__TASK OBJECTIVE__. Only the lines below starting at the one containing "ATOM 124 C CA" and ending at the one containing "ATOM 129 N N" belong in the answer, each copied exactly.

(Items listed in a dataset)
____

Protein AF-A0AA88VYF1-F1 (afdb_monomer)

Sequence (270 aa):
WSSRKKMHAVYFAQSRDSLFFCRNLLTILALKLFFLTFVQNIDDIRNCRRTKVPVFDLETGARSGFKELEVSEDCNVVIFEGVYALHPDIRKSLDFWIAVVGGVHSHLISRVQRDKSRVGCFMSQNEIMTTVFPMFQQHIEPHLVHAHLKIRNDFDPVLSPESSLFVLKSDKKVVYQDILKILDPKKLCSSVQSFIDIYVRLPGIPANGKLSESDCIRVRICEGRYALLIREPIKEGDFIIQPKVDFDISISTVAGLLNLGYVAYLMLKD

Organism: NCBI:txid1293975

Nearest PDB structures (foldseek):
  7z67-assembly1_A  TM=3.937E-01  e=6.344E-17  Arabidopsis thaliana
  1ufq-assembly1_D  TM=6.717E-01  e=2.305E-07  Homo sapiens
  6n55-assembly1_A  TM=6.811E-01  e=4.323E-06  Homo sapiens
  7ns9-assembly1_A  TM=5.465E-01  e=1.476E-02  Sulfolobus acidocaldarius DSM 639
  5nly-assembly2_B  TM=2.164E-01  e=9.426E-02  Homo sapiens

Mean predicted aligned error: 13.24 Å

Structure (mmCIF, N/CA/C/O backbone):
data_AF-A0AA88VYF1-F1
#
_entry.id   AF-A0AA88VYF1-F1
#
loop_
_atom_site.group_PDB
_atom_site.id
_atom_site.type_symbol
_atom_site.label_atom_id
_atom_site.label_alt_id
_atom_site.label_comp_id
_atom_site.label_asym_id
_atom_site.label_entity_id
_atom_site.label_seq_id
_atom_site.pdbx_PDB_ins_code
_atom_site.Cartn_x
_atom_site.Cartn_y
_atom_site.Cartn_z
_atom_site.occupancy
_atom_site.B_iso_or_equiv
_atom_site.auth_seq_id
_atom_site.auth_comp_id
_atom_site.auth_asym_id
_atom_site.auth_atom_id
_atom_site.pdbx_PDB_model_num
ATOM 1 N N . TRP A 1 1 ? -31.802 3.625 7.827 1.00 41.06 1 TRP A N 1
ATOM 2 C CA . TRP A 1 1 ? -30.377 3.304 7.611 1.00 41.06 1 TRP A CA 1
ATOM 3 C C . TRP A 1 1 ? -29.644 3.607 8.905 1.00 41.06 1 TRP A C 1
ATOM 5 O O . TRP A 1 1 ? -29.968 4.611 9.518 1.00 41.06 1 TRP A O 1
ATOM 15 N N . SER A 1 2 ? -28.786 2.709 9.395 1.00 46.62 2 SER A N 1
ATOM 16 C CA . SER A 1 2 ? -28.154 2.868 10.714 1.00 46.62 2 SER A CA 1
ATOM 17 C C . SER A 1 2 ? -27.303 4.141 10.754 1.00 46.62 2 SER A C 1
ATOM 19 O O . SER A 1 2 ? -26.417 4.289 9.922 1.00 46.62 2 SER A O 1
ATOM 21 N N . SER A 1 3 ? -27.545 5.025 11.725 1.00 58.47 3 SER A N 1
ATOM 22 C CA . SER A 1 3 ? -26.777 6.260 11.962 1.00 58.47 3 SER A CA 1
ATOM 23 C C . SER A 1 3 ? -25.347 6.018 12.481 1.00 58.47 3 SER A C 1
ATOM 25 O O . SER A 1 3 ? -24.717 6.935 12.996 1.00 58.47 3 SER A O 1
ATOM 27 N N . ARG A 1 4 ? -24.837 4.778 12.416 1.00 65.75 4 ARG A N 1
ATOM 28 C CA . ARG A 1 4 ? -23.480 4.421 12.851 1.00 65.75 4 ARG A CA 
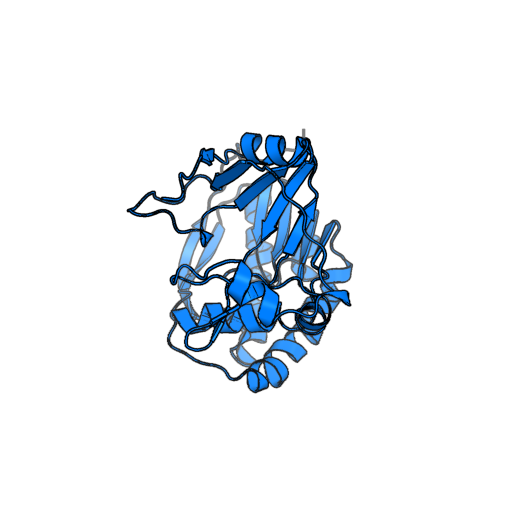1
ATOM 29 C C . ARG A 1 4 ? -22.495 4.526 11.693 1.00 65.75 4 ARG A C 1
ATOM 31 O O . ARG A 1 4 ? -22.723 3.948 10.630 1.00 65.75 4 ARG A O 1
ATOM 38 N N . LYS A 1 5 ? -21.364 5.190 11.945 1.00 71.06 5 LYS A N 1
ATOM 39 C CA . LYS A 1 5 ? -20.235 5.255 11.009 1.00 71.06 5 LYS A CA 1
ATOM 40 C C . LYS A 1 5 ? -19.607 3.874 10.827 1.00 71.06 5 LYS A C 1
ATOM 42 O O . LYS A 1 5 ? -19.449 3.130 11.798 1.00 71.06 5 LYS A O 1
ATOM 47 N N . LYS A 1 6 ? -19.224 3.556 9.589 1.00 79.06 6 LYS A N 1
ATOM 48 C CA . LYS A 1 6 ? -18.449 2.356 9.264 1.00 79.06 6 LYS A CA 1
ATOM 49 C C . LYS A 1 6 ? -16.974 2.611 9.547 1.00 79.06 6 LYS A C 1
ATOM 51 O O . LYS A 1 6 ? -16.396 3.587 9.071 1.00 79.06 6 LYS A O 1
ATOM 56 N N . MET A 1 7 ? -16.368 1.718 10.307 1.00 76.44 7 MET A N 1
ATOM 57 C CA . MET A 1 7 ? -14.987 1.799 10.755 1.00 76.44 7 MET A CA 1
ATOM 58 C C . MET A 1 7 ? -14.178 0.770 9.981 1.00 76.44 7 MET A C 1
ATOM 60 O O . MET A 1 7 ? -14.372 -0.434 10.143 1.00 76.44 7 MET A O 1
ATOM 64 N N . HIS A 1 8 ? -13.286 1.226 9.115 1.00 80.25 8 HIS A N 1
ATOM 65 C CA . HIS A 1 8 ? -12.403 0.360 8.347 1.00 80.25 8 HIS A CA 1
ATOM 66 C C . HIS A 1 8 ? -10.970 0.543 8.828 1.00 80.25 8 HIS A C 1
ATOM 68 O O . HIS A 1 8 ? -10.571 1.644 9.204 1.00 80.25 8 HIS A O 1
ATOM 74 N N . ALA A 1 9 ? -10.177 -0.519 8.786 1.00 68.31 9 ALA A N 1
ATOM 75 C CA . ALA A 1 9 ? -8.757 -0.420 9.060 1.00 68.31 9 ALA A CA 1
ATOM 76 C C . ALA A 1 9 ? -7.908 -1.008 7.949 1.00 68.31 9 ALA A C 1
ATOM 78 O O . ALA A 1 9 ? -8.256 -2.008 7.316 1.00 68.31 9 ALA A O 1
ATOM 79 N N . VAL A 1 10 ? -6.760 -0.377 7.757 1.00 64.75 10 VAL A N 1
ATOM 80 C CA . VAL A 1 10 ? -5.750 -0.788 6.801 1.00 64.75 10 VAL A CA 1
ATOM 81 C C . VAL A 1 10 ? -4.448 -0.972 7.561 1.00 64.75 10 VAL A C 1
ATOM 83 O O . VAL A 1 10 ? -3.833 -0.022 8.042 1.00 64.75 10 VAL A O 1
ATOM 86 N N . TYR A 1 11 ? -4.015 -2.223 7.656 1.00 58.62 11 TYR A N 1
ATOM 87 C CA . TYR A 1 11 ? -2.619 -2.507 7.916 1.00 58.62 11 TYR A CA 1
ATOM 88 C C . TYR A 1 11 ? -1.838 -2.272 6.628 1.00 58.62 11 TYR A C 1
ATOM 90 O O . TYR A 1 11 ? -2.101 -2.913 5.605 1.00 58.62 11 TYR A O 1
ATOM 98 N N . PHE A 1 12 ? -0.861 -1.375 6.694 1.00 55.81 12 PHE A N 1
ATOM 99 C CA . PHE A 1 12 ? 0.054 -1.116 5.597 1.00 55.81 12 PHE A CA 1
ATOM 100 C C . PHE A 1 12 ? 1.476 -1.409 6.070 1.00 55.81 12 PHE A C 1
ATOM 102 O O . PHE A 1 12 ? 2.019 -0.687 6.906 1.00 55.81 12 PHE A O 1
ATOM 109 N N . ALA A 1 13 ? 2.099 -2.458 5.524 1.00 47.00 13 ALA A N 1
ATOM 110 C CA . ALA A 1 13 ? 3.483 -2.816 5.850 1.00 47.00 13 ALA A CA 1
ATOM 111 C C . ALA A 1 13 ? 4.494 -1.682 5.555 1.00 47.00 13 ALA A C 1
ATOM 113 O O . ALA A 
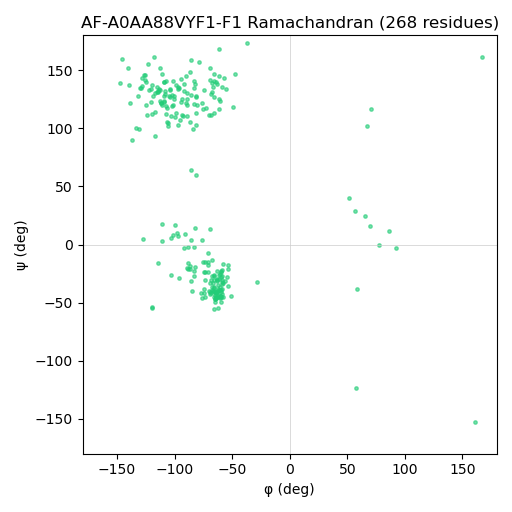1 13 ? 5.607 -1.702 6.071 1.00 47.00 13 ALA A O 1
ATOM 114 N N . GLN A 1 14 ? 4.109 -0.678 4.754 1.00 42.31 14 GLN A N 1
ATOM 115 C CA . GLN A 1 14 ? 4.918 0.507 4.450 1.00 42.31 14 GLN A CA 1
ATOM 116 C C . GLN A 1 14 ? 4.368 1.815 5.065 1.00 42.31 14 GLN A C 1
ATOM 118 O O . GLN A 1 14 ? 4.744 2.897 4.604 1.00 42.31 14 GLN A O 1
ATOM 123 N N . SER A 1 15 ? 3.475 1.737 6.064 1.00 39.41 15 SER A N 1
ATOM 124 C CA . SER A 1 15 ? 2.847 2.899 6.723 1.00 39.41 15 SER A CA 1
ATOM 125 C C . SER A 1 15 ? 3.880 3.800 7.398 1.00 39.41 15 SER A C 1
ATOM 127 O O . SER A 1 15 ? 4.853 3.284 7.947 1.00 39.41 15 SER A O 1
ATOM 129 N N . ARG A 1 16 ? 3.652 5.127 7.401 1.00 37.62 16 ARG A N 1
ATOM 130 C CA . ARG A 1 16 ? 4.544 6.171 7.960 1.00 37.62 16 ARG A CA 1
ATOM 131 C C . ARG A 1 16 ? 4.973 5.955 9.430 1.00 37.62 16 ARG A C 1
ATOM 133 O O . ARG A 1 16 ? 5.992 6.507 9.834 1.00 37.62 16 ARG A O 1
ATOM 140 N N . ASP A 1 17 ? 4.280 5.106 10.188 1.00 43.06 17 ASP A N 1
ATOM 141 C CA . ASP A 1 17 ? 4.384 5.013 11.656 1.00 43.06 17 ASP A CA 1
ATOM 142 C C . ASP A 1 17 ? 5.422 4.005 12.210 1.00 43.06 17 ASP A C 1
ATOM 144 O O . ASP A 1 17 ? 5.496 3.762 13.417 1.00 43.06 17 ASP A O 1
ATOM 148 N N . SER A 1 18 ? 6.275 3.417 11.367 1.00 40.09 18 SER A N 1
ATOM 149 C CA . SER A 1 18 ? 7.258 2.383 11.762 1.00 40.09 18 SER A CA 1
ATOM 150 C C . SER A 1 18 ? 8.403 2.846 12.674 1.00 40.09 18 SER A C 1
ATOM 152 O O . SER A 1 18 ? 9.073 2.001 13.270 1.00 40.09 18 SER A O 1
ATOM 154 N N . LEU A 1 19 ? 8.618 4.153 12.853 1.00 37.38 19 LEU A N 1
ATOM 155 C CA . LEU A 1 19 ? 9.633 4.681 13.781 1.00 37.38 19 LEU A CA 1
ATOM 156 C C . LEU A 1 19 ? 9.383 4.264 15.242 1.00 37.38 19 LEU A C 1
ATOM 158 O O . LEU A 1 19 ? 10.337 4.126 16.010 1.00 37.38 19 LEU A O 1
ATOM 162 N N . PHE A 1 20 ? 8.130 3.971 15.610 1.00 41.22 20 PHE A N 1
ATOM 163 C CA . PHE A 1 20 ? 7.772 3.482 16.946 1.00 41.22 20 PHE A CA 1
ATOM 164 C C . PHE A 1 20 ? 8.310 2.086 17.256 1.00 41.22 20 PHE A C 1
ATOM 166 O O . PHE A 1 20 ? 8.555 1.758 18.414 1.00 41.22 20 PHE A O 1
ATOM 173 N N . PHE A 1 21 ? 8.522 1.262 16.236 1.00 39.00 21 PHE A N 1
ATOM 174 C CA . PHE A 1 21 ? 8.846 -0.144 16.424 1.00 39.00 21 PHE A CA 1
ATOM 175 C C . PHE A 1 21 ? 10.284 -0.379 16.914 1.00 39.00 21 PHE A C 1
ATOM 177 O O . PHE A 1 21 ? 10.574 -1.382 17.559 1.00 39.00 21 PHE A O 1
ATOM 184 N N . CYS A 1 22 ? 11.186 0.571 16.656 1.00 36.50 22 CYS A N 1
ATOM 185 C CA . CYS A 1 22 ? 12.610 0.447 16.968 1.00 36.50 22 CYS A CA 1
ATOM 186 C C . CYS A 1 22 ? 12.989 0.851 18.406 1.00 36.50 22 CYS A C 1
ATOM 188 O O . CYS A 1 22 ? 14.178 0.879 18.725 1.00 36.50 22 CYS A O 1
ATOM 190 N N . ARG A 1 23 ? 12.033 1.202 19.279 1.00 38.16 23 ARG A N 1
ATOM 191 C CA . ARG A 1 23 ? 12.317 1.583 20.675 1.00 38.16 23 ARG A CA 1
ATOM 192 C C . ARG A 1 23 ? 11.815 0.490 21.634 1.00 38.16 23 ARG A C 1
ATOM 194 O O . ARG A 1 23 ? 10.667 0.082 21.539 1.00 38.16 23 ARG A O 1
ATOM 201 N N . ASN A 1 24 ? 12.706 0.035 22.522 1.00 29.28 24 ASN A N 1
ATOM 202 C CA . ASN A 1 24 ? 12.650 -1.072 23.504 1.00 29.28 24 ASN A CA 1
ATOM 203 C C . ASN A 1 24 ? 11.323 -1.354 24.257 1.00 29.28 24 ASN A C 1
ATOM 205 O O . ASN A 1 24 ? 10.399 -0.557 24.234 1.00 29.28 24 ASN A O 1
ATOM 209 N N . LEU A 1 25 ? 11.296 -2.459 25.025 1.00 29.00 25 LEU A N 1
ATOM 210 C CA . LEU A 1 25 ? 10.249 -2.995 25.933 1.00 29.00 25 LEU A CA 1
ATOM 211 C C . LEU A 1 25 ? 9.279 -1.985 26.611 1.00 29.00 25 LEU A C 1
ATOM 213 O O . LEU A 1 25 ? 8.109 -2.309 26.815 1.00 29.00 25 LEU A O 1
ATOM 217 N N . LEU A 1 26 ? 9.721 -0.758 26.925 1.00 25.47 26 LEU A N 1
ATOM 218 C CA . LEU A 1 26 ? 8.865 0.347 27.398 1.00 25.47 26 LEU A CA 1
ATOM 219 C C . LEU A 1 26 ? 7.754 0.728 26.398 1.00 25.47 26 LEU A C 1
ATOM 221 O O . LEU A 1 26 ? 6.662 1.128 26.806 1.00 25.47 26 LEU A O 1
ATOM 225 N N . THR A 1 27 ? 7.996 0.562 25.099 1.00 37.97 27 THR A N 1
ATOM 226 C CA . THR A 1 27 ? 7.044 0.858 24.025 1.00 37.97 27 THR A CA 1
ATOM 227 C C . THR A 1 27 ? 5.864 -0.108 24.034 1.00 37.97 27 THR A C 1
ATOM 229 O O . THR A 1 27 ? 4.759 0.313 23.726 1.00 37.97 27 THR A O 1
ATOM 232 N N . ILE A 1 28 ? 6.037 -1.364 24.466 1.00 35.25 28 ILE A N 1
ATOM 233 C CA . ILE A 1 28 ? 4.954 -2.365 24.545 1.00 35.25 28 ILE A CA 1
ATOM 234 C C . ILE A 1 28 ? 3.961 -2.017 25.671 1.00 35.25 28 ILE A C 1
ATOM 236 O O . ILE A 1 28 ? 2.745 -2.113 25.494 1.00 35.25 28 ILE A O 1
ATOM 240 N N . LEU A 1 29 ? 4.461 -1.550 26.819 1.00 26.97 29 LEU A N 1
ATOM 241 C CA . LEU A 1 29 ? 3.635 -1.053 27.928 1.00 26.97 29 LEU A CA 1
ATOM 242 C C . LEU A 1 29 ? 2.929 0.265 27.572 1.00 26.97 29 LEU A C 1
ATOM 244 O O . LEU A 1 29 ? 1.734 0.408 27.843 1.00 26.97 29 LEU A O 1
ATOM 248 N N . ALA A 1 30 ? 3.627 1.189 26.902 1.00 41.09 30 ALA A N 1
ATOM 249 C CA . ALA A 1 30 ? 3.027 2.413 26.369 1.00 41.09 30 ALA A CA 1
ATOM 250 C C . ALA A 1 30 ? 1.959 2.109 25.303 1.00 41.09 30 ALA A C 1
ATOM 252 O O . ALA A 1 30 ? 0.881 2.694 25.347 1.00 41.09 30 ALA A O 1
ATOM 253 N N . LEU A 1 31 ? 2.211 1.140 24.415 1.00 51.34 31 LEU A N 1
ATOM 254 C CA . LEU A 1 31 ? 1.260 0.628 23.427 
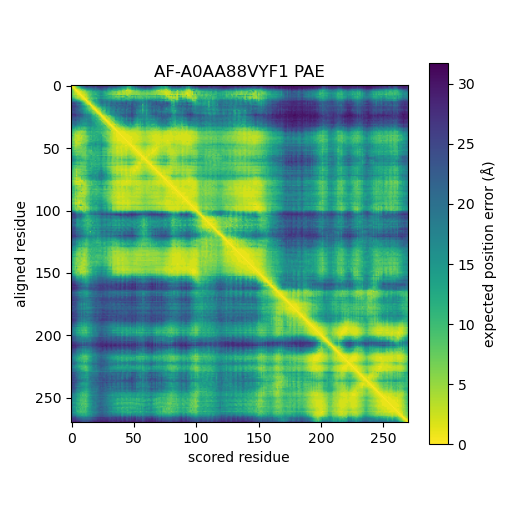1.00 51.34 31 LEU A CA 1
ATOM 255 C C . LEU A 1 31 ? 0.005 0.095 24.112 1.00 51.34 31 LEU A C 1
ATOM 257 O O . LEU A 1 31 ? -1.086 0.439 23.688 1.00 51.34 31 LEU A O 1
ATOM 261 N N . LYS A 1 32 ? 0.117 -0.680 25.197 1.00 47.78 32 LYS A N 1
ATOM 262 C CA . LYS A 1 32 ? -1.053 -1.232 25.904 1.00 47.78 32 LYS A CA 1
ATOM 263 C C . LYS A 1 32 ? -1.953 -0.148 26.511 1.00 47.78 32 LYS A C 1
ATOM 265 O O . LYS A 1 32 ? -3.174 -0.227 26.385 1.00 47.78 32 LYS A O 1
ATOM 270 N N . LEU A 1 33 ? -1.364 0.889 27.110 1.00 49.88 33 LEU A N 1
ATOM 271 C CA . LEU A 1 33 ? -2.108 2.056 27.608 1.00 49.88 33 LEU A CA 1
ATOM 272 C C . LEU A 1 33 ? -2.718 2.872 26.449 1.00 49.88 33 LEU A C 1
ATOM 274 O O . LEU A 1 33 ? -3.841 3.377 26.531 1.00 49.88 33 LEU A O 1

____

__ANSWER SPACE__.
ATOM 124 C CA . SER A 1 15 ? 2.847 2.899 6.723 1.00 39.41 15 SER A CA 1
ATOM 125 C C . SER A 1 15 ? 3.880 3.800 7.398 1.00 39.41 15 SER A C 1
ATOM 127 O O . SER A 1 15 ? 4.853 3.284 7.947 1.00 39.41 15 SER A O 1
ATOM 129 N N . ARG A 1 16 ? 3.652 5.127 7.401 1.00 37.62 16 ARG A N 1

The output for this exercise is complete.